Start of Block

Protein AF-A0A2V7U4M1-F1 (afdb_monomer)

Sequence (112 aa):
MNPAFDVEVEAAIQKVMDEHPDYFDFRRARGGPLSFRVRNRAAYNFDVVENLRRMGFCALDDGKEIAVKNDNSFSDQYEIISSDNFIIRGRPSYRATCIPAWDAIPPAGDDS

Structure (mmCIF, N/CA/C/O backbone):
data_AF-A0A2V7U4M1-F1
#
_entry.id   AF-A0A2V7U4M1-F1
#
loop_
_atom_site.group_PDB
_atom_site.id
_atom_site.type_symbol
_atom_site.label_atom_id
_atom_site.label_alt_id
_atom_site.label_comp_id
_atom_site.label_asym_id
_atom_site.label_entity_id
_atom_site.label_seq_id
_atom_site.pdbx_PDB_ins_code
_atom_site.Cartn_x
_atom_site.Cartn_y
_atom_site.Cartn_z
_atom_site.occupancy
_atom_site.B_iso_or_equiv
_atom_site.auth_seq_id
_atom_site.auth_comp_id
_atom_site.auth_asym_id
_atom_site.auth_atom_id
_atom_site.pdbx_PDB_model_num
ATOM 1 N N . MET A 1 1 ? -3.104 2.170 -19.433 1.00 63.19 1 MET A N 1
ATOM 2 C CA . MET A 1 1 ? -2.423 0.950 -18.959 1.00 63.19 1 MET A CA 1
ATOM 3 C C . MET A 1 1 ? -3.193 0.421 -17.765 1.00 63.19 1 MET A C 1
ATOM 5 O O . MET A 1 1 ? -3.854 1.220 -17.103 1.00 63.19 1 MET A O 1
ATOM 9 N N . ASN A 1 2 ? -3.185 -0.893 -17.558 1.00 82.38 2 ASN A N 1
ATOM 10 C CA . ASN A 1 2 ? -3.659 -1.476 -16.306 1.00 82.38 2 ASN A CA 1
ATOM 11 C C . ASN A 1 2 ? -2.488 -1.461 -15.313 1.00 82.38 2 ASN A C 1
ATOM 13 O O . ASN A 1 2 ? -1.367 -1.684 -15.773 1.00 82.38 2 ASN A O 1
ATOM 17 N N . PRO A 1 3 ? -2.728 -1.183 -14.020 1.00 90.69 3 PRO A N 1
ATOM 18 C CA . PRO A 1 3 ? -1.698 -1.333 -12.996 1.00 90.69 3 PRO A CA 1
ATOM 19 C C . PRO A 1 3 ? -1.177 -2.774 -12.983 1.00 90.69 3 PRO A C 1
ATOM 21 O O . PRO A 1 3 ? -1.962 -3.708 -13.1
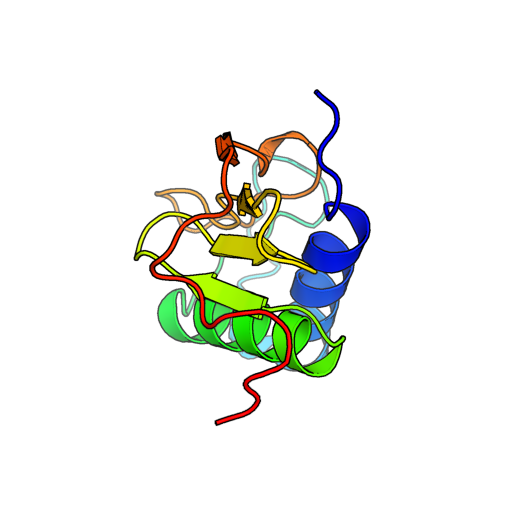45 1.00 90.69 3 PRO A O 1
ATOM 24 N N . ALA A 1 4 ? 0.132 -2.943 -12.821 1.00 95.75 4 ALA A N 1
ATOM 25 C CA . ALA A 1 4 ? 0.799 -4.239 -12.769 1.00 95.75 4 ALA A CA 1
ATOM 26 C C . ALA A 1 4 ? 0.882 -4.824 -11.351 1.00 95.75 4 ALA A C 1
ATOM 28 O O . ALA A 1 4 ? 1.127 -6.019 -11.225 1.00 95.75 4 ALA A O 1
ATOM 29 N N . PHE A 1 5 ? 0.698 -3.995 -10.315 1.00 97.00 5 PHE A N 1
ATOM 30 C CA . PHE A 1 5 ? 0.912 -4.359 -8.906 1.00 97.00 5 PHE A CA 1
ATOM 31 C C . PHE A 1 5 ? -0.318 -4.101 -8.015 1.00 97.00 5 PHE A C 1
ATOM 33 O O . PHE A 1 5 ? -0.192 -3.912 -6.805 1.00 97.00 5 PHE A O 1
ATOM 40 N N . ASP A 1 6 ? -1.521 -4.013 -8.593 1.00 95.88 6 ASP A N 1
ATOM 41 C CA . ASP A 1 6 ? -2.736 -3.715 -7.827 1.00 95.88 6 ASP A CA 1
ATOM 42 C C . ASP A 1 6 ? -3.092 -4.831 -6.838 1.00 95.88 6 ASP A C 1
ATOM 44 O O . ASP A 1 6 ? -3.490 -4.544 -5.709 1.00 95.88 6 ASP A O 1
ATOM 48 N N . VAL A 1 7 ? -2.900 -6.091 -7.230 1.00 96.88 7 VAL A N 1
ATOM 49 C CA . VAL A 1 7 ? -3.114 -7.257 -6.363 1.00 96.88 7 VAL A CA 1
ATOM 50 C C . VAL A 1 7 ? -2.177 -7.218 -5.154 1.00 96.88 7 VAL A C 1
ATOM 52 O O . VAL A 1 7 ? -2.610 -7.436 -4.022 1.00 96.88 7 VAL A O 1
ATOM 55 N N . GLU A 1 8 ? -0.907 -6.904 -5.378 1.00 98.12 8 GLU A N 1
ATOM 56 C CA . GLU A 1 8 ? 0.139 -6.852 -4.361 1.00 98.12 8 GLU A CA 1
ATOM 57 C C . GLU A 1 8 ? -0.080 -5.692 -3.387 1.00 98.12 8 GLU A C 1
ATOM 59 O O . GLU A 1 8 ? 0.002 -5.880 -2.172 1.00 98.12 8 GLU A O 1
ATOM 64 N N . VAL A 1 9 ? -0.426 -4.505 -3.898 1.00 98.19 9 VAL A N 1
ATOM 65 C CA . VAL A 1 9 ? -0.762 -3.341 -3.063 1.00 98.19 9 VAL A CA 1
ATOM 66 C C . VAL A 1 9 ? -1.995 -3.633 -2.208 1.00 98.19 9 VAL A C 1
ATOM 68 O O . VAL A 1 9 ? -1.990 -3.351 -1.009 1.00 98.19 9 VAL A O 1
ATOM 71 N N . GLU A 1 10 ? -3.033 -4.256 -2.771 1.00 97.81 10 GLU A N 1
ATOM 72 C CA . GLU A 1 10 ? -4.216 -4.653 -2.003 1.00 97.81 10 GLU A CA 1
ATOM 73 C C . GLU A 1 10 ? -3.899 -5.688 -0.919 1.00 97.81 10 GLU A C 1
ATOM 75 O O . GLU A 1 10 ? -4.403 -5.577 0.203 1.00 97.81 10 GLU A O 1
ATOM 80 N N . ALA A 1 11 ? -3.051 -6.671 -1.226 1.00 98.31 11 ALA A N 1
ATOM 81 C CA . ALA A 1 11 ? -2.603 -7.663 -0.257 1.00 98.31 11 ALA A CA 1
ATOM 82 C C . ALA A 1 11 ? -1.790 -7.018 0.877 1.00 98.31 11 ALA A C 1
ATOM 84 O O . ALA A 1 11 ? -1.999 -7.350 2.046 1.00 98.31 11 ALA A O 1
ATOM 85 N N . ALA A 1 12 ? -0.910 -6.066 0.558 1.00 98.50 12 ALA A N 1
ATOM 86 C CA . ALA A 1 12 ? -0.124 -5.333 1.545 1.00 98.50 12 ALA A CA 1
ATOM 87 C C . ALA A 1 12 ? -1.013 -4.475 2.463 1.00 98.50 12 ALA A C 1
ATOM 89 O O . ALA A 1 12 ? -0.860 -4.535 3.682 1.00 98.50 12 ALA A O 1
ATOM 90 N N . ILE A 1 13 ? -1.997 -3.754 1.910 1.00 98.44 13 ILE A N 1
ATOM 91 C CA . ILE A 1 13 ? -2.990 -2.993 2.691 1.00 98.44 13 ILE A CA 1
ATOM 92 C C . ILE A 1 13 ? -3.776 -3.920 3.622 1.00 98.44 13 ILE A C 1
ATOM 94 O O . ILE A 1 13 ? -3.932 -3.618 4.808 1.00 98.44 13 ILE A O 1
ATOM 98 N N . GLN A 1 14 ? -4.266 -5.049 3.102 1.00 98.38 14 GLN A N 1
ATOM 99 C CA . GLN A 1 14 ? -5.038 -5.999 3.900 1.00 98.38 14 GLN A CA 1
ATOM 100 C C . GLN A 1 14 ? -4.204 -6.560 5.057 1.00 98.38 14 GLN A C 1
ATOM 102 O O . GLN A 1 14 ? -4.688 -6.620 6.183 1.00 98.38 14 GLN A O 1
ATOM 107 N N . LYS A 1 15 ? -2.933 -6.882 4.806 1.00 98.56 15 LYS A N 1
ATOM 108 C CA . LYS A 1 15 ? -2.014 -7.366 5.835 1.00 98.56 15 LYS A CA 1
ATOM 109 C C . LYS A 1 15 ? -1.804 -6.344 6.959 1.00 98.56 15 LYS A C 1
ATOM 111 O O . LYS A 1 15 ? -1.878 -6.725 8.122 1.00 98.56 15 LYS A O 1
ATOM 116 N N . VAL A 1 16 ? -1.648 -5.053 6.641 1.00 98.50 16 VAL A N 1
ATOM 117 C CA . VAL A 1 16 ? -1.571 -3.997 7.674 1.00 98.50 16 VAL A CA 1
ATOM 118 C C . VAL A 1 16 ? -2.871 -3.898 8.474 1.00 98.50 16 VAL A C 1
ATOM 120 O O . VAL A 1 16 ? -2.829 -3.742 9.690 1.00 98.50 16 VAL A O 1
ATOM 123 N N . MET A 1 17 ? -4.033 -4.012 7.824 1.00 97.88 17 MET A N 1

End of Block
Start of Block

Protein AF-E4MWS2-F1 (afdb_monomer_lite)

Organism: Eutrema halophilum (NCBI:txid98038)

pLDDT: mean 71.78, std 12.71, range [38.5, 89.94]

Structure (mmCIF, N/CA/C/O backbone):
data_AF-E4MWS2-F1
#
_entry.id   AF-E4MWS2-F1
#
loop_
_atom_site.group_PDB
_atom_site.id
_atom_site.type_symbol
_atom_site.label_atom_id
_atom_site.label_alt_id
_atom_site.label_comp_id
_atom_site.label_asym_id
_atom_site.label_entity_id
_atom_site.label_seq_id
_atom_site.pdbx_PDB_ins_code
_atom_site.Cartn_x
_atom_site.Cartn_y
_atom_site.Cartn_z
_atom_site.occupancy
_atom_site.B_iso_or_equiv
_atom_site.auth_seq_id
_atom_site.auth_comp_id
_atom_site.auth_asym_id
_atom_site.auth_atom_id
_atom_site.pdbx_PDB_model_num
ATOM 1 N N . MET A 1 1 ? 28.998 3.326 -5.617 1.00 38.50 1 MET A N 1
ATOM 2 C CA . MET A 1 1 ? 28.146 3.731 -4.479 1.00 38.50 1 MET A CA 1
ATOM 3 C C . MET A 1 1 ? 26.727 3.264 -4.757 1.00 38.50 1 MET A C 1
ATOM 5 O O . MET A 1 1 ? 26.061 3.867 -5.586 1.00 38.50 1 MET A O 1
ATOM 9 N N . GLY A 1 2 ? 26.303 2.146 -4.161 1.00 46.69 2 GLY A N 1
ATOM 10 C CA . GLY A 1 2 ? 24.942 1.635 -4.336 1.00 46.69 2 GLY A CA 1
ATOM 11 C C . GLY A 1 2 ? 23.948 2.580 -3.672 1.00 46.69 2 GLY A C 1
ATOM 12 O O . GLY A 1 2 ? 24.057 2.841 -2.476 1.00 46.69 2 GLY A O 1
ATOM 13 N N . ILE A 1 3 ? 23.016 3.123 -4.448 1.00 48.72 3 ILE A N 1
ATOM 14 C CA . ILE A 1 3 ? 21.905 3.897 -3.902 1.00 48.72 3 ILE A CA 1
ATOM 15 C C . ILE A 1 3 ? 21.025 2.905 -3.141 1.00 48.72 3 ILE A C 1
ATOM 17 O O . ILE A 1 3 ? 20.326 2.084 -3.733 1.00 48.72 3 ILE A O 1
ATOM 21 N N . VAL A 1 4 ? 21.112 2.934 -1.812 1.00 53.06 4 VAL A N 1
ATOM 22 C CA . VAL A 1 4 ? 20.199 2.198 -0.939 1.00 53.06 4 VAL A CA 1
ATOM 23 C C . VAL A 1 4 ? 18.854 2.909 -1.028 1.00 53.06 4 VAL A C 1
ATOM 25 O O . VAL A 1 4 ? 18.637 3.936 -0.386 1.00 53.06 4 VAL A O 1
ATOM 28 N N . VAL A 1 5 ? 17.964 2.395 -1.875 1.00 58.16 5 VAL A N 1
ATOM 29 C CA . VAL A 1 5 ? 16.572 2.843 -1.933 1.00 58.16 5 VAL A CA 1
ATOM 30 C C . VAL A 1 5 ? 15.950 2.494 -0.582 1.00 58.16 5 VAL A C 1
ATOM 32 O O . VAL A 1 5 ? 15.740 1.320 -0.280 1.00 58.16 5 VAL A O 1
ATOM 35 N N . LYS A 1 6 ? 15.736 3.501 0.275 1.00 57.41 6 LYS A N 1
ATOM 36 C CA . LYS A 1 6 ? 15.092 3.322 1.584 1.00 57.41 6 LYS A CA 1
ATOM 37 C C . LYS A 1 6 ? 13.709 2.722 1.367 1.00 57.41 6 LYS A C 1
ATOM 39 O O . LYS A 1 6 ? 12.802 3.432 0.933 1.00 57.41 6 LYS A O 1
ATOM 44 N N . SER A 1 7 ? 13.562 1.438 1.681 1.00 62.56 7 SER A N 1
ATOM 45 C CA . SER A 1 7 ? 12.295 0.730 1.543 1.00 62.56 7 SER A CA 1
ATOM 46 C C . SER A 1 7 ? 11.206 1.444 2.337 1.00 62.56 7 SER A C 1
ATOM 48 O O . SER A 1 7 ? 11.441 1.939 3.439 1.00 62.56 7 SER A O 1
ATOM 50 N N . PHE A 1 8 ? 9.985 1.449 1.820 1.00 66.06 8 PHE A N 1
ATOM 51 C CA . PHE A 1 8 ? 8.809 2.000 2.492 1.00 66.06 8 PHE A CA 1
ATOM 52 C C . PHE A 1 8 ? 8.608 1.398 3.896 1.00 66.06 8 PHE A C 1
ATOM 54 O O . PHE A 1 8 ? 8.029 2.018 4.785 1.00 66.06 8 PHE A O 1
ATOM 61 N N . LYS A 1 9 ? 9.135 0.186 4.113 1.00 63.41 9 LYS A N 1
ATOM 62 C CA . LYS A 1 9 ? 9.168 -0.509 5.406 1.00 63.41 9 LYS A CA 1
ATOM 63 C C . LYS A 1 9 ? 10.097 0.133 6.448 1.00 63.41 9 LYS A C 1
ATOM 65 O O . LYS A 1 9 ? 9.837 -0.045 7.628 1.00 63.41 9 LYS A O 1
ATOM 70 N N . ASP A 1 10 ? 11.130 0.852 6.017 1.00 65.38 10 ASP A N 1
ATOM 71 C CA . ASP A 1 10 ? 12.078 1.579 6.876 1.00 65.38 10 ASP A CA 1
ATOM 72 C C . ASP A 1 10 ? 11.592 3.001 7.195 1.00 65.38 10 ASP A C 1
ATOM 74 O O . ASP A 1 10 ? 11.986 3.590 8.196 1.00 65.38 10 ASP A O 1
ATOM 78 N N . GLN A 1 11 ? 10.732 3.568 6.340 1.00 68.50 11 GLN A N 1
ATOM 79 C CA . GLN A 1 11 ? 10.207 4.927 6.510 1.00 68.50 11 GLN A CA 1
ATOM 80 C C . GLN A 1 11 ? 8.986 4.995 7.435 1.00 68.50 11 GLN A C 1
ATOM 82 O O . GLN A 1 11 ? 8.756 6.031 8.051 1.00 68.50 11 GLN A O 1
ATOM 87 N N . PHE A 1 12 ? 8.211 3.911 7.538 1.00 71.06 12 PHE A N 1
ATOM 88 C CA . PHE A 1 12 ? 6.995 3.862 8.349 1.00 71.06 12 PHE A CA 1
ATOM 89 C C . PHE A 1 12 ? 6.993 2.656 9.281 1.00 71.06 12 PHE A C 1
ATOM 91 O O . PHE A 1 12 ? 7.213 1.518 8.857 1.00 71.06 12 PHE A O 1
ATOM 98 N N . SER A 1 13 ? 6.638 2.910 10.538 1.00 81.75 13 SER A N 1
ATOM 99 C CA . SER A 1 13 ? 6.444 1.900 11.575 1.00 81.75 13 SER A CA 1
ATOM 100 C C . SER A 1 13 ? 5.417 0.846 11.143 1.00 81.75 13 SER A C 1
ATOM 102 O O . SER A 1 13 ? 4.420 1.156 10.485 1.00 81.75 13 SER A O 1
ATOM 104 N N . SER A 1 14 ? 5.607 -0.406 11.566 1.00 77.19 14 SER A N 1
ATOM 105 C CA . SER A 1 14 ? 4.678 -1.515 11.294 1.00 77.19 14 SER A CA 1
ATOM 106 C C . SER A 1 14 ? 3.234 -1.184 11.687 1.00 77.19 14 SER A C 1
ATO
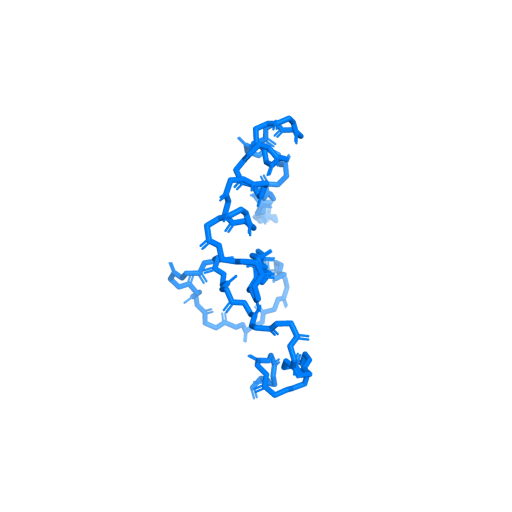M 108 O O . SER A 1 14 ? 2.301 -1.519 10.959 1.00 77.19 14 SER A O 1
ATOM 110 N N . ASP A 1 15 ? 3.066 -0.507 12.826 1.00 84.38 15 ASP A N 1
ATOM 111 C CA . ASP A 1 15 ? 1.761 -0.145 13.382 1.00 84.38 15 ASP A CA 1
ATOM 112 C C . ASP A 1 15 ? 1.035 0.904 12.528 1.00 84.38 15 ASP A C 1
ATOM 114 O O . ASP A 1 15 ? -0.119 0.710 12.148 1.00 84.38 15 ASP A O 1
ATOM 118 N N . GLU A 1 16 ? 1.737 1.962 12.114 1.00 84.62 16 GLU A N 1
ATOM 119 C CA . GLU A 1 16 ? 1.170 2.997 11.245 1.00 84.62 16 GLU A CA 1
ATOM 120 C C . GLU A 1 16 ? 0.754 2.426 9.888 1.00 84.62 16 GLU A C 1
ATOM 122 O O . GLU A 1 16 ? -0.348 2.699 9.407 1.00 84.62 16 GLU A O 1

End of Block

◆ What the task requires
Within the listing above, give again exactly every line from the line with "ATOM 1 N N . MET A 1 1 ? -3.104" through the line with "ATOM 11 C C . ASN", both included, and no other line.

◆ Task result
ATOM 1 N N . MET A 1 1 ? -3.104 2.170 -19.433 1.00 63.19 1 MET A N 1
ATOM 2 C CA . MET A 1 1 ? -2.423 0.950 -18.959 1.00 63.19 1 MET A CA 1
ATOM 3 C C . MET A 1 1 ? -3.193 0.421 -17.765 1.00 63.19 1 MET A C 1
ATOM 5 O O . MET A 1 1 ? -3.854 1.220 -17.103 1.00 63.19 1 MET A O 1
ATOM 9 N N . ASN A 1 2 ? -3.185 -0.893 -17.558 1.00 82.38 2 ASN A N 1
ATOM 10 C CA . ASN A 1 2 ? -3.659 -1.476 -16.306 1.00 82.38 2 ASN A CA 1
ATOM 11 C C . ASN A 1 2 ? -2.488 -1.461 -15.313 1.00 82.38 2 ASN A C 1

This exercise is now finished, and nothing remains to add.